◆ **TASK TO COMPLETE**
Print the data below exactly, but only the lines from the one containing "ATOM 156 N N" down to the one containing "ATOM 180 N N", inclusive.

Stored items from a collection:
Segment Open

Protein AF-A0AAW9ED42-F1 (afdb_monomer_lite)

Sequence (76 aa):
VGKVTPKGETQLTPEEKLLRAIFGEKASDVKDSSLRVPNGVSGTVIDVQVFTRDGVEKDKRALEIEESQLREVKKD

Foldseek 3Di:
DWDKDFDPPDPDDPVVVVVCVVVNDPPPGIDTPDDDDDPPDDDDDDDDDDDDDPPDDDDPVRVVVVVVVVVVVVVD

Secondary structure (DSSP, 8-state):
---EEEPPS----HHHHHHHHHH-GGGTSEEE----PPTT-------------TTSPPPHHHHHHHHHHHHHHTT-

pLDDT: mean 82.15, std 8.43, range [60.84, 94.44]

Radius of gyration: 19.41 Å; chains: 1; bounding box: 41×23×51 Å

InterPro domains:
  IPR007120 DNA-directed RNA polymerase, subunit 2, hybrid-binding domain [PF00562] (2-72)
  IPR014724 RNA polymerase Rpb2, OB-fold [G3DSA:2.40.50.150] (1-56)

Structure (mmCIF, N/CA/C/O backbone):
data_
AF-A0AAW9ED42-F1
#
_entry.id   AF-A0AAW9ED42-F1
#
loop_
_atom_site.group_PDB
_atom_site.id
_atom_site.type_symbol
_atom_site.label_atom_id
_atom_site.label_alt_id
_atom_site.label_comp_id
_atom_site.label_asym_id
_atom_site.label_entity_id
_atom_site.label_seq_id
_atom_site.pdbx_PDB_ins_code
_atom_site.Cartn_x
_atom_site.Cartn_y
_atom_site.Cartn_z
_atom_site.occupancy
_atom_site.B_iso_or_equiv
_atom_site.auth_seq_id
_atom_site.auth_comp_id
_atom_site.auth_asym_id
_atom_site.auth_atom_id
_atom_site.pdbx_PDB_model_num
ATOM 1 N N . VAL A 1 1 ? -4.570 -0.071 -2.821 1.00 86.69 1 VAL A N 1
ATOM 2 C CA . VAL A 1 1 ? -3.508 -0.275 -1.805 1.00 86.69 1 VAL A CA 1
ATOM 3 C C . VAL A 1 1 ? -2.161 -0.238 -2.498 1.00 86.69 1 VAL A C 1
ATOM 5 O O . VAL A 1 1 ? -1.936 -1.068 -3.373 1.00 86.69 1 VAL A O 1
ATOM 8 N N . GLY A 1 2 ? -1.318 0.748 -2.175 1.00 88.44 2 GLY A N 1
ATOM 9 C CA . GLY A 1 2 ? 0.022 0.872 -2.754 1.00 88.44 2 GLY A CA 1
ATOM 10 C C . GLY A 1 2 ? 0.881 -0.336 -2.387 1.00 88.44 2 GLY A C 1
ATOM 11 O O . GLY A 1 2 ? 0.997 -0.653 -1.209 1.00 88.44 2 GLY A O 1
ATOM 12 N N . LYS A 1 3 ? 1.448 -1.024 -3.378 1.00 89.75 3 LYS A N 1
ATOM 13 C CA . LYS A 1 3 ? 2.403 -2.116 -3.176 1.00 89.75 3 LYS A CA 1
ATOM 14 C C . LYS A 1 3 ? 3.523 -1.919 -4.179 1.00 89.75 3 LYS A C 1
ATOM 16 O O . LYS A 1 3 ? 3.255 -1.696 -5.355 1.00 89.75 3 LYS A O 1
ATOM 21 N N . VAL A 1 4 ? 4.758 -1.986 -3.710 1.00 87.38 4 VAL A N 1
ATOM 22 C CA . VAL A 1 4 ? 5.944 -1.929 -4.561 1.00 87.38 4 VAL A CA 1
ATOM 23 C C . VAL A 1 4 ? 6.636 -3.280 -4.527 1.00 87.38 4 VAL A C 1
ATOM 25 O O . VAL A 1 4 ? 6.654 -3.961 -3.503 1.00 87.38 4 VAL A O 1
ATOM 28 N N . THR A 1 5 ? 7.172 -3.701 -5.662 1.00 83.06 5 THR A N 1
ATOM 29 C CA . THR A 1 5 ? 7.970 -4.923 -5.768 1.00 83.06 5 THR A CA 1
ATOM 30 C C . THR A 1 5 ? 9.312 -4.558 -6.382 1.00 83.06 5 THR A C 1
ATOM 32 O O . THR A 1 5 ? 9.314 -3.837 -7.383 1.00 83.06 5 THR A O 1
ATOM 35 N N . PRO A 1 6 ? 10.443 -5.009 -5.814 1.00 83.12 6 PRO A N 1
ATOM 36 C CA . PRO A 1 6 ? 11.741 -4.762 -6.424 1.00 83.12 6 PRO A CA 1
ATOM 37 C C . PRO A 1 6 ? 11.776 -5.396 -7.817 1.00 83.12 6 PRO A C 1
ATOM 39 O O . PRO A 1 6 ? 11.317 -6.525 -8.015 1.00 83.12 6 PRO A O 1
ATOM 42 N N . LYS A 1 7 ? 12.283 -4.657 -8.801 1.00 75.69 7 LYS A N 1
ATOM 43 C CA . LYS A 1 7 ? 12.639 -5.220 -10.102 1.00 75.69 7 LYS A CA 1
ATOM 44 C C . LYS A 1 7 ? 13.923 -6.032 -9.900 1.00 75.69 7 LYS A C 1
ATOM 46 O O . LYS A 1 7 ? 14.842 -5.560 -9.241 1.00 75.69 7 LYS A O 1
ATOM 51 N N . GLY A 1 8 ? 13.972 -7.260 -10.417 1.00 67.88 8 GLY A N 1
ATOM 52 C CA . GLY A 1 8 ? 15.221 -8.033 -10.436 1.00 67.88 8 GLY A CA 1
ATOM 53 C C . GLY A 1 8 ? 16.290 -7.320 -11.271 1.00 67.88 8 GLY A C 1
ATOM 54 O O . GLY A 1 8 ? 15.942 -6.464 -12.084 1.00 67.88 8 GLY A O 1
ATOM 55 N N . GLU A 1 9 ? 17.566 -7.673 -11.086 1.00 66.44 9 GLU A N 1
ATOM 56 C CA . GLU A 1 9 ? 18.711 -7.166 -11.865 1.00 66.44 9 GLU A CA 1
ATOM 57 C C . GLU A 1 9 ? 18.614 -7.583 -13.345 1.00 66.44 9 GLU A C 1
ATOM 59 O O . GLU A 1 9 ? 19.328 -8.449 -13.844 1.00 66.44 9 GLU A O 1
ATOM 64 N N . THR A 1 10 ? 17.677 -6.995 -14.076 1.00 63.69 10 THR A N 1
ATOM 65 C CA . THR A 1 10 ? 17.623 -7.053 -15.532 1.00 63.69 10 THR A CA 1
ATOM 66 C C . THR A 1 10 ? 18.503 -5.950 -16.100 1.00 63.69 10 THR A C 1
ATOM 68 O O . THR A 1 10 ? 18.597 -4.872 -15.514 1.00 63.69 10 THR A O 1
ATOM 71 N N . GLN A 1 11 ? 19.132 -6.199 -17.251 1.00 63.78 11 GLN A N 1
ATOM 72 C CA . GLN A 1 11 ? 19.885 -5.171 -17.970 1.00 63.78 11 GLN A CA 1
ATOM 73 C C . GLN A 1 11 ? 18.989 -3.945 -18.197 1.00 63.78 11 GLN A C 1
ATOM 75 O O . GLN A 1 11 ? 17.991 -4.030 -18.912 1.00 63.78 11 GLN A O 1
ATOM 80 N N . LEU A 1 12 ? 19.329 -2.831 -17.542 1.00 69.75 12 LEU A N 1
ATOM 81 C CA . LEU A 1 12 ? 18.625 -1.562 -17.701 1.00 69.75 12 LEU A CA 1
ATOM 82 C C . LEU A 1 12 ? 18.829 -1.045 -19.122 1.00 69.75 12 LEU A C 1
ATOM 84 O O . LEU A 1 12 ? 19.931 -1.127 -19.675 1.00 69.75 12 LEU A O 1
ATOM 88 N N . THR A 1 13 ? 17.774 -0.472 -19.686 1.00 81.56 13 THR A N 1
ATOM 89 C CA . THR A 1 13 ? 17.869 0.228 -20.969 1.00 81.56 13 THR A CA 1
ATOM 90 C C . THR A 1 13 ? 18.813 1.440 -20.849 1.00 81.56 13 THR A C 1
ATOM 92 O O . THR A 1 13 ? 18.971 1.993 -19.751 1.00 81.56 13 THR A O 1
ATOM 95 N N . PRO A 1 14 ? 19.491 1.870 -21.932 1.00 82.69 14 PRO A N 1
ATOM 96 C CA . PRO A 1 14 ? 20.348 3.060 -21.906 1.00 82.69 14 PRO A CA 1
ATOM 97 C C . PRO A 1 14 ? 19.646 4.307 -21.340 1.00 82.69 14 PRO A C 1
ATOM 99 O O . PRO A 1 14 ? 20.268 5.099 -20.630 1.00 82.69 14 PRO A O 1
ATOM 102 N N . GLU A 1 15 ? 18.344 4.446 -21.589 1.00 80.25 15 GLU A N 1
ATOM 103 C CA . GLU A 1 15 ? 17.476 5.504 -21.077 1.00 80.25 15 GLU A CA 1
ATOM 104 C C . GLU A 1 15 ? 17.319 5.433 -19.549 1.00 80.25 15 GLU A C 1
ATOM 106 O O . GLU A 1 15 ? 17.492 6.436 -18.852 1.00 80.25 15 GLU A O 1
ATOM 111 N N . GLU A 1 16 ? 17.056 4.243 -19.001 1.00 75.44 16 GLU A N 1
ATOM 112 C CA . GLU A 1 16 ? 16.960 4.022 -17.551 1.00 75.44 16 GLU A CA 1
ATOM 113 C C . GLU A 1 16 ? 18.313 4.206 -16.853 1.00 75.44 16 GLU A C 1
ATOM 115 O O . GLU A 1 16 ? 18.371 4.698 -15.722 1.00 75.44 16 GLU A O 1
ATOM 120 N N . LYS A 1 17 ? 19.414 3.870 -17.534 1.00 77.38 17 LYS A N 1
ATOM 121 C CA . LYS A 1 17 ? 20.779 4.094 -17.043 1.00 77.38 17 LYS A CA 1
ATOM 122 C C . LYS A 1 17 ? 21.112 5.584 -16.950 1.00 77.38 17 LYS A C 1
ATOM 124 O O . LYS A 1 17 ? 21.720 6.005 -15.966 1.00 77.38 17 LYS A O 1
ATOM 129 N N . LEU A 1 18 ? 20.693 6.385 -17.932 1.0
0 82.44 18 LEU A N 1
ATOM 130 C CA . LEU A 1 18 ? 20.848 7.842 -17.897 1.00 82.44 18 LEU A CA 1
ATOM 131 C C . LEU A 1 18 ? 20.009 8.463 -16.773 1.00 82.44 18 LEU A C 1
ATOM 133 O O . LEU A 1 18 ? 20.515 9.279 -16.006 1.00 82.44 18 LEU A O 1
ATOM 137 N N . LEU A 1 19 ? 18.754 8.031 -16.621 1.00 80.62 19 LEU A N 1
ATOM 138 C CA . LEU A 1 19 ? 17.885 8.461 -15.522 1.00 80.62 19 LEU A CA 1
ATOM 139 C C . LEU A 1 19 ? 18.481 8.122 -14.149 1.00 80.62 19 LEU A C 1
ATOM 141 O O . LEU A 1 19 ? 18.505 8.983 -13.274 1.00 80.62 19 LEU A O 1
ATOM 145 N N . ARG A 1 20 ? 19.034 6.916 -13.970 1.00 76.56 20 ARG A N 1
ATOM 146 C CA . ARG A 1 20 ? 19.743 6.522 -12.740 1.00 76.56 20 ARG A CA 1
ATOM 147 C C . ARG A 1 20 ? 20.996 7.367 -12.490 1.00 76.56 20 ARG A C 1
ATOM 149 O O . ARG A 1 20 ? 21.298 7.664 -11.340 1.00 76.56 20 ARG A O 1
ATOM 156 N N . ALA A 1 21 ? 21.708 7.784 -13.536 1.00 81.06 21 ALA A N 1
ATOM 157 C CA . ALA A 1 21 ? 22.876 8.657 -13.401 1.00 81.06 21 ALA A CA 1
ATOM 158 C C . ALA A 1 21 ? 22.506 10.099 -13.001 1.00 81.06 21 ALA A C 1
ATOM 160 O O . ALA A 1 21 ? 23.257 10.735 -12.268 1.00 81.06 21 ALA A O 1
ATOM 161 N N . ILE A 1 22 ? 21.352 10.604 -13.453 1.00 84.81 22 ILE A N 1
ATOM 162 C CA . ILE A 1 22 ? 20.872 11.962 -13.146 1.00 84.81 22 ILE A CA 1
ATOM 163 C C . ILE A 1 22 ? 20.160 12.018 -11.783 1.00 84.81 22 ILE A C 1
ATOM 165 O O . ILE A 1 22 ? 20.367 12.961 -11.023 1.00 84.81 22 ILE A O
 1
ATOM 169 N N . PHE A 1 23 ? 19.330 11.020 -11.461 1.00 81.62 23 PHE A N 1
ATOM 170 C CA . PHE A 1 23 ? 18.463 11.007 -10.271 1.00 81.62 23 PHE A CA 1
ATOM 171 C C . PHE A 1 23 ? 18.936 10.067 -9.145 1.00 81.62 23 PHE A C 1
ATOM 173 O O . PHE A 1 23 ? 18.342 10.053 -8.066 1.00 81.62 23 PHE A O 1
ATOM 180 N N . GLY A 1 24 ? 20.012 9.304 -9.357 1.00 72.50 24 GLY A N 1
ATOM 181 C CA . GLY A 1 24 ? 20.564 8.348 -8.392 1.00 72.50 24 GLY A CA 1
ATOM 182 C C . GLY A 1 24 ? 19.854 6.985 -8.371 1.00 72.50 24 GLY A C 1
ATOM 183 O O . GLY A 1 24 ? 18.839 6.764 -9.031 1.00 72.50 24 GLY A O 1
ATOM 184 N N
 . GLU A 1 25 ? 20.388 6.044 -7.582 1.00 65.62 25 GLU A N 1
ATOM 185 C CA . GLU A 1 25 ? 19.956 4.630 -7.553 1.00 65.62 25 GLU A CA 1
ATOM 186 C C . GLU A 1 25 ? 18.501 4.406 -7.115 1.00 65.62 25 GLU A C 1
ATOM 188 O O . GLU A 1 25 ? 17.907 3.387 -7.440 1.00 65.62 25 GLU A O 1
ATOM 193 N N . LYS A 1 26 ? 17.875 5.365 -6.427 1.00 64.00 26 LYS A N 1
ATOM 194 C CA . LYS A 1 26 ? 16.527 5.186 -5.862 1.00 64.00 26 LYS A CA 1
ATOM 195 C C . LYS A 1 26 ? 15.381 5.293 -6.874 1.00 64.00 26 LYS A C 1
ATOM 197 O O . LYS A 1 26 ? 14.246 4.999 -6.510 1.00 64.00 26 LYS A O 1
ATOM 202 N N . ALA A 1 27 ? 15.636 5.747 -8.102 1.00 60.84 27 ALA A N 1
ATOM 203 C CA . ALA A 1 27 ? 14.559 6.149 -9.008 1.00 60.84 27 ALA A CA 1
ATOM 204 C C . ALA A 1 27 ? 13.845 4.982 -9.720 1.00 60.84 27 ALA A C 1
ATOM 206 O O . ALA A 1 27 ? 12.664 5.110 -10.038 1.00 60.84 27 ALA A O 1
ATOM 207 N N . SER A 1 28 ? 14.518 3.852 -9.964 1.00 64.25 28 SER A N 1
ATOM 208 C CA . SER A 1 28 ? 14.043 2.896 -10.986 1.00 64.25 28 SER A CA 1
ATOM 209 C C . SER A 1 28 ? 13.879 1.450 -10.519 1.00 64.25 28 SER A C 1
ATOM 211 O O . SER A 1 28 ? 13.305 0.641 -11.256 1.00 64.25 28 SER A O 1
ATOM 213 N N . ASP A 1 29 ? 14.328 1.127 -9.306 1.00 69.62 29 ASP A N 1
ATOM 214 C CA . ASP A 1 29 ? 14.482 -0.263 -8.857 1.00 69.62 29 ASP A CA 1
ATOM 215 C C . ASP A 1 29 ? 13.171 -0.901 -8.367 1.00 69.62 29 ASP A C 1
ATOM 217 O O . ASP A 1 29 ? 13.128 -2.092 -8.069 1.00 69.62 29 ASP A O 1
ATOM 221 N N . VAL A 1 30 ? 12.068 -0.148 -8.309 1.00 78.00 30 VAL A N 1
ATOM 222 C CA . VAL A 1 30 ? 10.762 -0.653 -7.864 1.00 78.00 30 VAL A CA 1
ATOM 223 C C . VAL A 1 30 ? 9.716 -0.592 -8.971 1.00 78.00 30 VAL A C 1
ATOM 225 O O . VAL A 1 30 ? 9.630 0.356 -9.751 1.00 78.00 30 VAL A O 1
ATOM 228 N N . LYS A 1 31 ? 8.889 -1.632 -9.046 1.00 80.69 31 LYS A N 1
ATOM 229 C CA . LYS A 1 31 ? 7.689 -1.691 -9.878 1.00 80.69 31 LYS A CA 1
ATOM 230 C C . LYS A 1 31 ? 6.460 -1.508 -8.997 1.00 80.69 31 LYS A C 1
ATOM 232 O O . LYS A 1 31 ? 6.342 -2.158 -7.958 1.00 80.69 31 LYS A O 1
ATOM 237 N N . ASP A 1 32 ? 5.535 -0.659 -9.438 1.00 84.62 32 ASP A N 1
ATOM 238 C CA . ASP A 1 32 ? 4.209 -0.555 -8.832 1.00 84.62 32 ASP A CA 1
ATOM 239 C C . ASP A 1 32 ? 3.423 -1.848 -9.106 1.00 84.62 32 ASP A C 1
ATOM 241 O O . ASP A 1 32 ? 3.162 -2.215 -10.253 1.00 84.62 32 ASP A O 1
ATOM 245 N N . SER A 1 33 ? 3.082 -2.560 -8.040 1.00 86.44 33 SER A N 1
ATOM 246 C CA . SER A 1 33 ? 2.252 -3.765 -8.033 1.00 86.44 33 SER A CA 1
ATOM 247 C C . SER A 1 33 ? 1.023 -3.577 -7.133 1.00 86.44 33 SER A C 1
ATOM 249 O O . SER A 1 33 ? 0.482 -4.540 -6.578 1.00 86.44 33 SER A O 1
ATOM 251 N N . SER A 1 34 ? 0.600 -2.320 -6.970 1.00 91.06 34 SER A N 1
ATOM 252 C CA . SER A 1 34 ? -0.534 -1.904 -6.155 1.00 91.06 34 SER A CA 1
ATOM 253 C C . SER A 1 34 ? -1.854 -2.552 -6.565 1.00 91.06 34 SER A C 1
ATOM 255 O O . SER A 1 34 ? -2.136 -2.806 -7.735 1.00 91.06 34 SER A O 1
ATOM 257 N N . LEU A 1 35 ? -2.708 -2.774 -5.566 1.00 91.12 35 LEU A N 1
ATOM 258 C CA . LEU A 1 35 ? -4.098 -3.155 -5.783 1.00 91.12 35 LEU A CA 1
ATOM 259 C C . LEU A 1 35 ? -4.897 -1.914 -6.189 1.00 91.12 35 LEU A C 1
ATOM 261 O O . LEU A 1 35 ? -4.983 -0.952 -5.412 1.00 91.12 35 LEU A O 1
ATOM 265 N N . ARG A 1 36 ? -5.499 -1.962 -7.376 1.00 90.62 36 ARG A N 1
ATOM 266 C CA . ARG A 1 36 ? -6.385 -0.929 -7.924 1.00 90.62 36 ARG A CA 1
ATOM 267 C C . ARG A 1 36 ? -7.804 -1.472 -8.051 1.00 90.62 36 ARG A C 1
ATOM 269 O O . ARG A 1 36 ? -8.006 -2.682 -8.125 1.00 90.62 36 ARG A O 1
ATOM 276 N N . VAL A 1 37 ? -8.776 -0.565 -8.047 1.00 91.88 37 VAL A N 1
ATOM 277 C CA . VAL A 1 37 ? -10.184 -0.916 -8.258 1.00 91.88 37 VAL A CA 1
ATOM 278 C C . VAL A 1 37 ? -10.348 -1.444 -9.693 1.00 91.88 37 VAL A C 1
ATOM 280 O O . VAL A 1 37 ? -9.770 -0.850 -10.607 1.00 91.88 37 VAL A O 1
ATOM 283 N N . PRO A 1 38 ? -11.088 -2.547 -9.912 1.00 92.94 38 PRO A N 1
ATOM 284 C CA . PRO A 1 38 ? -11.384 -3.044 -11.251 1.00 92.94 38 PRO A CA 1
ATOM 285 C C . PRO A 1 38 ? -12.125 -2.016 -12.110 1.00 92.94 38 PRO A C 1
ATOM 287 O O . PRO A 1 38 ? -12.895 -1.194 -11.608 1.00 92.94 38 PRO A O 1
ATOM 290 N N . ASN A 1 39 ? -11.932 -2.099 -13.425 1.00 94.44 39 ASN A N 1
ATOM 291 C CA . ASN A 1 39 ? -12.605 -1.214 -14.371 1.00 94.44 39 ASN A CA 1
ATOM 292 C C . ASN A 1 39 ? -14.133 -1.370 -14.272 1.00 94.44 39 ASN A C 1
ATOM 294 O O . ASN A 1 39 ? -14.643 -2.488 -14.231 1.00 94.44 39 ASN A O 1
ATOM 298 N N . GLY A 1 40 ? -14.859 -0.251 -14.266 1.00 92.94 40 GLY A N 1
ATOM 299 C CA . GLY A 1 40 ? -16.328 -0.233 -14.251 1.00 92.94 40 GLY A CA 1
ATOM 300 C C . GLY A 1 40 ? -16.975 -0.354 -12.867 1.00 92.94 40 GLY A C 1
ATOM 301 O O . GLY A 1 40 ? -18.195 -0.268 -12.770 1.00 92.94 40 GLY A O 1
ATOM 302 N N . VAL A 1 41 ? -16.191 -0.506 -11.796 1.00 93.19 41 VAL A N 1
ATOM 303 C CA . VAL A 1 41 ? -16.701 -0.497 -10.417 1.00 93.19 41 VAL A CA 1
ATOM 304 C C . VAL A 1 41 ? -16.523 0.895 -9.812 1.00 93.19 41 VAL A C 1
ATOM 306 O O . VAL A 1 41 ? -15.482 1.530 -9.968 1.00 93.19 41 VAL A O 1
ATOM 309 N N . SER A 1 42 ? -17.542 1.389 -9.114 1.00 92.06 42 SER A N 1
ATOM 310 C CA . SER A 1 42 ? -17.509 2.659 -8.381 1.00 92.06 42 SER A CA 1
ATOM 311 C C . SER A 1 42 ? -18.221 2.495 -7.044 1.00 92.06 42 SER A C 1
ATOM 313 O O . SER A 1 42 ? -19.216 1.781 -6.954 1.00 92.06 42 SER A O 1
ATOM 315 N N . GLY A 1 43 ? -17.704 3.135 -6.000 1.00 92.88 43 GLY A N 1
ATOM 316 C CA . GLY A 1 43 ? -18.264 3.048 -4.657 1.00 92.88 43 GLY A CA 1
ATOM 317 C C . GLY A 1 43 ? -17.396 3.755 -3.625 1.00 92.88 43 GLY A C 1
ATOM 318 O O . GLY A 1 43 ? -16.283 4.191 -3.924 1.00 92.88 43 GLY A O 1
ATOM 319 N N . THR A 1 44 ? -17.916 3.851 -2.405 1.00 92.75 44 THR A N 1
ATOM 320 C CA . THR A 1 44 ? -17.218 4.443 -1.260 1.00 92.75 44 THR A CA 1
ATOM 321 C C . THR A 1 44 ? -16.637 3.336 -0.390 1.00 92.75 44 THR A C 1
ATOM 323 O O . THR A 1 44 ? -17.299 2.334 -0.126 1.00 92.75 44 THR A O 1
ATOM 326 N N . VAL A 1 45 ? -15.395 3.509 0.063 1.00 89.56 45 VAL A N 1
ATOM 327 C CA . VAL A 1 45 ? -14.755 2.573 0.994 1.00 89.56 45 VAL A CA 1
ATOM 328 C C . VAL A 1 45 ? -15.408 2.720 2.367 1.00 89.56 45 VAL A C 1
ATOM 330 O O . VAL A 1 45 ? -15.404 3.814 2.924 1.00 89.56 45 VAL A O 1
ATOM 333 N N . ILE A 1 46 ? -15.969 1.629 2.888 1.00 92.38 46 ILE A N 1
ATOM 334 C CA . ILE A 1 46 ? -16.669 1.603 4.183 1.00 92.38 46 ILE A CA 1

Segment Closed

◆ **RESULT BELOW**
ATOM 156 N N . ALA A 1 21 ? 21.708 7.784 -13.536 1.00 81.06 21 ALA A N 1
ATOM 157 C CA . ALA A 1 21 ? 22.876 8.657 -13.401 1.00 81.06 21 ALA A CA 1
ATOM 158 C C . ALA A 1 21 ? 22.506 10.099 -13.001 1.00 81.06 21 ALA A C 1
ATOM 160 O O . ALA A 1 21 ? 23.257 10.735 -12.268 1.00 81.06 21 ALA A O 1
ATOM 161 N N . ILE A 1 22 ? 21.352 10.604 -13.453 1.00 84.81 22 ILE A N 1
ATOM 162 C CA . ILE A 1 22 ? 20.872 11.962 -13.146 1.00 84.81 22 ILE A CA 1
ATOM 163 C C . ILE A 1 22 ? 20.160 12.018 -11.783 1.00 84.81 22 ILE A C 1
ATOM 165 O O . ILE A 1 22 ? 20.367 12.961 -11.023 1.00 84.81 22 ILE A O
 1
ATOM 169 N N . PHE A 1 23 ? 19.330 11.020 -11.461 1.00 81.62 23 PHE A N 1
ATOM 170 C CA . PHE A 1 23 ? 18.463 11.007 -10.271 1.00 81.62 23 PHE A CA 1
ATOM 171 C C . PHE A 1 23 ? 18.936 10.067 -9.145 1.00 81.62 23 PHE A C 1
ATOM 173 O O . PHE A 1 23 ? 18.342 10.053 -8.066 1.00 81.62 23 PHE A O 1
ATOM 180 N N . GLY A 1 24 ? 20.012 9.304 -9.357 1.00 72.50 24 GLY A N 1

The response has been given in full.